А потом случилась тишина.  В этой тишине робким бутоном начала пробуждаться благодарность. И тонкий узор заструился вверх по огненному склону красным ручейком. Надо было пересечь последнюю полосу огня и оставить этот лес позади. Художница закрыла глаза, задержала дыхание и побежала. На мгновение она ощутила всей собой волну невероятного жара. И в этом жаре сгорали её сожаления о своей несостоявшейся жизни.
Впереди ждала неведомая Поднебесная Страна. Узор сменился на серебристо-белый и долгое время не прерывался. Художница следовала за ним, пока не добралась до вершины горы. Там её кто-то ждал – то ли птица, то ли человек – не разобрать. Сверкало чистейшим бело-серебристым цветом его оперение. Лицо было человечьим.
– Садись, я отнесу тебя к вратам в Поднебесную Страну, – прозвучал его серебряный голос.

  Девушка села к нему на спину, и всё будто потеряло свои очертания, когда они невесомо взлетели над землёй. Она видела перед собой лишь узоры, которые то переплетались, то образовывали кружевные круги, сменяясь так быстро, как в калейдоскопе; и были столь сложны и многослойны, что можно было лишь затаив дыхание наблюдать за этой игрой, когда, будто сквозь порталы, они пролетали круг за кругом. В какой-то момент они опустились на небольшой холм так же невесомо, как и поднялись. Всюду бродили облака, открывая тут и там лики белоснежных скал. Внизу виднелось озеро лазурного цвета. Где-то вдали слышался звук огромного бубна.

– Я оставляю тебя здесь. Ты сама отыщешь вход в Поднебесную Страну. Тебе лишь нужно проститься со всем былым, окунувшись в озеро очищения.
Озеро манило своей голубизной, но вода была обжигающе-холодной. Лишь звуки далёкого бубна пробуждали изнутри источник глубокого покоя, из которого исходило и в котором исчезало всё проявленное.

 Девушка почувствовала вдруг, что всё, что она берегла на земле, не было столь значительным, чтобы это удерживать. Расстаться она не могла лишь со своим блокнотом, где хранились все узоры, ведущие её по пути. А как же мечта об истинной семье? Хотя бы о том, чтобы просто иногда сидеть рядом с самым близким человеком и вслушиваться во что-то, доступное только для их слуха? Было трудно ответить на эти вопросы. «Что ж, – решила она, – если это будет препятствием, то значит, я не войду в Поднебесную Страну,  так тому и быть».

– Долгожданная, твои вопросы скоро обретут ответы. Если пытаться сохранить что-либо для себя, то узор прервётся, – будто слышалось в ударах бубна.
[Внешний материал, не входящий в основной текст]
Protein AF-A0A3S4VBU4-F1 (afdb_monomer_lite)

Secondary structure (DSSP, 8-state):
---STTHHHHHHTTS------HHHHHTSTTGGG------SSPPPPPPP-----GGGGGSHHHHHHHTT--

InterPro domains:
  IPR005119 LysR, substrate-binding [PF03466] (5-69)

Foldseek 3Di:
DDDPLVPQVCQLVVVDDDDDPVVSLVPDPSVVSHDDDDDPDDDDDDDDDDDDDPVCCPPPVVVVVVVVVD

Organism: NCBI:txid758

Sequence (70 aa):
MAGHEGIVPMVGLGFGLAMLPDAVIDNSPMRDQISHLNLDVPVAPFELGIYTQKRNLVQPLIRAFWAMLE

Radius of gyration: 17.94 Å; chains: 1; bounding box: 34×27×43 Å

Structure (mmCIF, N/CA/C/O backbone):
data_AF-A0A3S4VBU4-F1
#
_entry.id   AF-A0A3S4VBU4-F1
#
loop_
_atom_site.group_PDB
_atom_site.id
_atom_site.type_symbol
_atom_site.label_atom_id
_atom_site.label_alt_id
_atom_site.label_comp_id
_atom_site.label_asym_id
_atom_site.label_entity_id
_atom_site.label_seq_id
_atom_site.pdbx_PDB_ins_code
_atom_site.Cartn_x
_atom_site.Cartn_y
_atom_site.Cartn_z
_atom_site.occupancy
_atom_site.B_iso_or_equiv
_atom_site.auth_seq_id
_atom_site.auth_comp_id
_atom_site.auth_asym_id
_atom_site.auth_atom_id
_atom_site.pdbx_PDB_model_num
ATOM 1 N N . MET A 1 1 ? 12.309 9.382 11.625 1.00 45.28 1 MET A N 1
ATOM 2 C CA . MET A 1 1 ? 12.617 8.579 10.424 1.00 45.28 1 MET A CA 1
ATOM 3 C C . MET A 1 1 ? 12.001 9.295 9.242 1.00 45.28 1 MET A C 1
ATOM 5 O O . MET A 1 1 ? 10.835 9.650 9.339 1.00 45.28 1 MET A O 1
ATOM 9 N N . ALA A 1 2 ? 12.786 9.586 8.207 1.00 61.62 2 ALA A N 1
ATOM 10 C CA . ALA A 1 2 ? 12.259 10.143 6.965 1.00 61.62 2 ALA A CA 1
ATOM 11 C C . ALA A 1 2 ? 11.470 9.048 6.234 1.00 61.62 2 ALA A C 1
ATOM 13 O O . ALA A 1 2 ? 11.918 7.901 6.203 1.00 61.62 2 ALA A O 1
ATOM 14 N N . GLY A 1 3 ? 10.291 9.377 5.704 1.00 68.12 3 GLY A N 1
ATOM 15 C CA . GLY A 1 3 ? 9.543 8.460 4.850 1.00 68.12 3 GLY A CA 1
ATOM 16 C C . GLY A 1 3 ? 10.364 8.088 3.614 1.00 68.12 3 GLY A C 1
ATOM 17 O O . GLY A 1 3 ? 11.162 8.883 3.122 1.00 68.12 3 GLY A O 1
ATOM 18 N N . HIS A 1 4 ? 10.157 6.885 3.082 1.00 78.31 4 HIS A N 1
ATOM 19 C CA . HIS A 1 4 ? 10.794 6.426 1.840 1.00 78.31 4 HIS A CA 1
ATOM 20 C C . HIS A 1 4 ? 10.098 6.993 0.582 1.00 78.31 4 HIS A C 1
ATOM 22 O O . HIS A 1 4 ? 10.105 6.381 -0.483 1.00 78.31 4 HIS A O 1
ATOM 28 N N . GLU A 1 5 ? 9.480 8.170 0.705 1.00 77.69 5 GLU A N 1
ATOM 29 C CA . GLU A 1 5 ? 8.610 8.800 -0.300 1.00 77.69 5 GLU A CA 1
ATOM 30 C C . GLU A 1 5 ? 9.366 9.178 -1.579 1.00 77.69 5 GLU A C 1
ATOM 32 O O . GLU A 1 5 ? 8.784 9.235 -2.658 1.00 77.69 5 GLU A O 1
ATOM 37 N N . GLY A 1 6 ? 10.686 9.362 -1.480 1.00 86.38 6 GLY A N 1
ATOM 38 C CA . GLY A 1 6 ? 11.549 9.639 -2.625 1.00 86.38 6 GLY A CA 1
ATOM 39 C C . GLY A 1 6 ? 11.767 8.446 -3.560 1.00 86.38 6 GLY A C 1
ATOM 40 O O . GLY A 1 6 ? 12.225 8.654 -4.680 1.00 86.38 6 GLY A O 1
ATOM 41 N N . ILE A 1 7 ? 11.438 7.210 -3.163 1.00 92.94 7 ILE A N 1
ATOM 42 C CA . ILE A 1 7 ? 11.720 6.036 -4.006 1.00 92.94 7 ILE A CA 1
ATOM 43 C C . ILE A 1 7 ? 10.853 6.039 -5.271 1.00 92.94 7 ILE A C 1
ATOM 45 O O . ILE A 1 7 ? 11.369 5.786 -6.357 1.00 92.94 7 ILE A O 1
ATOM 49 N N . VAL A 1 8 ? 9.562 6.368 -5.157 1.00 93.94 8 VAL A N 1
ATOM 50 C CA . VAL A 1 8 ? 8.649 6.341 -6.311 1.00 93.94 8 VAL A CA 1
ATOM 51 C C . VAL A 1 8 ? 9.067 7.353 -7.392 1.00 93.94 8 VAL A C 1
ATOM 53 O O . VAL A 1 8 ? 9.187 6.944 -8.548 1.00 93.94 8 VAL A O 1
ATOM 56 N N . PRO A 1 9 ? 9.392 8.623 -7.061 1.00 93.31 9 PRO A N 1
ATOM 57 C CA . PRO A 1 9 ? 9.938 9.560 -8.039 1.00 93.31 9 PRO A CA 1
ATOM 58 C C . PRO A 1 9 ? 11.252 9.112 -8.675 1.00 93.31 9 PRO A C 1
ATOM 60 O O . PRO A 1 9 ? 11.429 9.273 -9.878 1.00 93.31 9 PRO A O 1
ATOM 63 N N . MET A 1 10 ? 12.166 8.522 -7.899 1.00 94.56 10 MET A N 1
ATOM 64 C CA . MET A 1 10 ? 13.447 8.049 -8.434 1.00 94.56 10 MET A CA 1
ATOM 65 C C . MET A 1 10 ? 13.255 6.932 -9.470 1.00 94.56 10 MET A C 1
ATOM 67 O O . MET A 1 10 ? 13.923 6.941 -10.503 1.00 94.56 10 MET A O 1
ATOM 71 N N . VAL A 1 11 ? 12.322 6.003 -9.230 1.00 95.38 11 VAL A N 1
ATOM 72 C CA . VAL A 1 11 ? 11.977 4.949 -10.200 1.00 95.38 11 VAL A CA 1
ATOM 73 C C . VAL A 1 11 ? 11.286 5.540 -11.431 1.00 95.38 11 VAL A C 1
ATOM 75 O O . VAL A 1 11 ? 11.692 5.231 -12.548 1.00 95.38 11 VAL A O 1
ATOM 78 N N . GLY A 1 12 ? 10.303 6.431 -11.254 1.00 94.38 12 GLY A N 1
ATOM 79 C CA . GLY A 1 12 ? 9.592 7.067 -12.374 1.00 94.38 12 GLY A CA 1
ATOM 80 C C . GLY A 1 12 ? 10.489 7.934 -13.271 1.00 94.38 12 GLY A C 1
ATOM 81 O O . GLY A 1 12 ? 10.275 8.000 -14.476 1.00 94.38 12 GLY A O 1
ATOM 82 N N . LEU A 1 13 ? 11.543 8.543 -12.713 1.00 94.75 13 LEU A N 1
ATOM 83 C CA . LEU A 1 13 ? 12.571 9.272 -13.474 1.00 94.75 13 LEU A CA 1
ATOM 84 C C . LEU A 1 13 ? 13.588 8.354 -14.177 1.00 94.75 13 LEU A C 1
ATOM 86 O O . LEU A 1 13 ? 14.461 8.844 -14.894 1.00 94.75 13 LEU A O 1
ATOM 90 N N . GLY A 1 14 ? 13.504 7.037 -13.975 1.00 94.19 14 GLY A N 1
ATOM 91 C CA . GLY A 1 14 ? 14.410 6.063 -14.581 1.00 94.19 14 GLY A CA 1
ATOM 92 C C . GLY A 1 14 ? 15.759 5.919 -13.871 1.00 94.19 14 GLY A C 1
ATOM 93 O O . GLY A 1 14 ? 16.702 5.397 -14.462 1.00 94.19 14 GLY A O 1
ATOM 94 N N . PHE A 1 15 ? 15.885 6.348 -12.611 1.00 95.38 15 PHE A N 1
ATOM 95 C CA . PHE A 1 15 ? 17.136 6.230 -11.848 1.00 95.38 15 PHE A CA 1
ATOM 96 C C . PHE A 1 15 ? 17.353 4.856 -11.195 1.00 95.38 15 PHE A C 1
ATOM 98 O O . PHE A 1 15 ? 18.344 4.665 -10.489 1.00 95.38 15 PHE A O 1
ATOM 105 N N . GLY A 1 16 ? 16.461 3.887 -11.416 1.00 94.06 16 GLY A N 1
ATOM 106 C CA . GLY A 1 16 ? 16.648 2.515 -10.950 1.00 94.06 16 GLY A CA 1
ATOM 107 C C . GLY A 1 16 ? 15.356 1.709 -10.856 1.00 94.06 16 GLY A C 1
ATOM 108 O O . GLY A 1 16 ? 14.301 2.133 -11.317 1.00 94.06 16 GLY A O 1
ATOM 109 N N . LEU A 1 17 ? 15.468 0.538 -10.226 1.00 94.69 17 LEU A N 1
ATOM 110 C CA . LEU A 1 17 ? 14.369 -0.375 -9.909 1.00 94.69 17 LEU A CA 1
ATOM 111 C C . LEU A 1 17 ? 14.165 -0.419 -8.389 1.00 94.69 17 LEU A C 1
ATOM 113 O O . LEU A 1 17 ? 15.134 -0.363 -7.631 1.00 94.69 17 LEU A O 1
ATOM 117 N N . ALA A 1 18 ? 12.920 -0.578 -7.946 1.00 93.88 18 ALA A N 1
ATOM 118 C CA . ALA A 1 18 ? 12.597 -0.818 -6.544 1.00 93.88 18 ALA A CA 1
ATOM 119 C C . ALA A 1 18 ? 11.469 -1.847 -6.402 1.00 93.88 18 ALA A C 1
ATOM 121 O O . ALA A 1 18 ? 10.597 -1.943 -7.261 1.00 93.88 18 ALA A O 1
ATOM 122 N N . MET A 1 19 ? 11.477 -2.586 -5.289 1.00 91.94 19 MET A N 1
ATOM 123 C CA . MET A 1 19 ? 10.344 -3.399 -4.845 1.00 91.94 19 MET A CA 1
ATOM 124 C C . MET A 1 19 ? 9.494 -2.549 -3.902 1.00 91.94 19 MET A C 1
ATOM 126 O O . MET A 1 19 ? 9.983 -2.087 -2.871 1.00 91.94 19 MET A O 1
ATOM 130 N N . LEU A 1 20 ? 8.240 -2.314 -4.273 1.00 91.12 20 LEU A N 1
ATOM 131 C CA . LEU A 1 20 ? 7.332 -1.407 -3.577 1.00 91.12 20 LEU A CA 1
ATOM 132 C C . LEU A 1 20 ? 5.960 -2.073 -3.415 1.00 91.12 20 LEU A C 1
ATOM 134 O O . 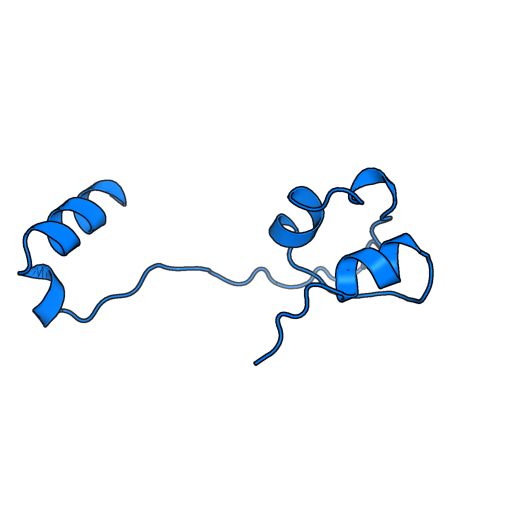LEU A 1 20 ? 5.572 -2.842 -4.292 1.00 91.12 20 LEU A O 1
ATOM 138 N N . PRO A 1 21 ? 5.207 -1.778 -2.340 1.00 90.69 21 PRO A N 1
ATOM 139 C CA . PRO A 1 21 ? 3.811 -2.187 -2.252 1.00 90.69 21 PRO A CA 1
ATOM 140 C C . PRO A 1 21 ? 2.981 -1.496 -3.336 1.00 90.69 21 PRO A C 1
ATOM 142 O O . PRO A 1 21 ? 3.120 -0.285 -3.529 1.00 90.69 21 PRO A O 1
ATOM 145 N N . ASP A 1 22 ? 2.057 -2.225 -3.961 1.00 90.56 22 ASP A N 1
ATOM 146 C CA . ASP A 1 22 ? 1.191 -1.679 -5.017 1.00 90.56 22 ASP A CA 1
ATOM 147 C C . ASP A 1 22 ? 0.424 -0.439 -4.547 1.00 90.56 22 ASP A C 1
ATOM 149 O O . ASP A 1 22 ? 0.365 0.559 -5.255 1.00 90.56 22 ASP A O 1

   «Действительно, что это за семья, если нет этого узора, этого удивительного света, озаряющего всё настоящей добротой? Нельзя сохранить ничего для себя – оно истлеет. Пусть узор сам решит, какова моя судьба и должен ли кто-то быть рядом. Пусть те, кому нужно, уйдут из моей жизни тихо и легко, а я войду в озеро, и уже точно не буду прежней», – сказала художница самой себе. Озеро приняло её своей обжигающей кристальностью, своей чистейшей голубизной. Холод сковал её тело. А вместе с холодом – страх, что она навсегда останется одна, непонятая никем и никому не нужная. Клубок спутавшихся нитей стал почти осязаем, подступил к горлу, полился дальше, смешиваясь с водами озера. Она будто заново ощутила то, что заслоняло её от других, когда она не могла принять их ненависть, их тяжесть и их боль. Теперь клубок распутался сам собой, и она увидела, как в чистых водах озера растворяются страдания многих людей – все, что она носила в себе. И особенно его, самого близкого человека, который нанёс ей больше всего ран – как хорошо видела она теперь, как страдает он сам! Но тёмные воды не заполнили озеро – они в нём исчезали, и узор выправлялся.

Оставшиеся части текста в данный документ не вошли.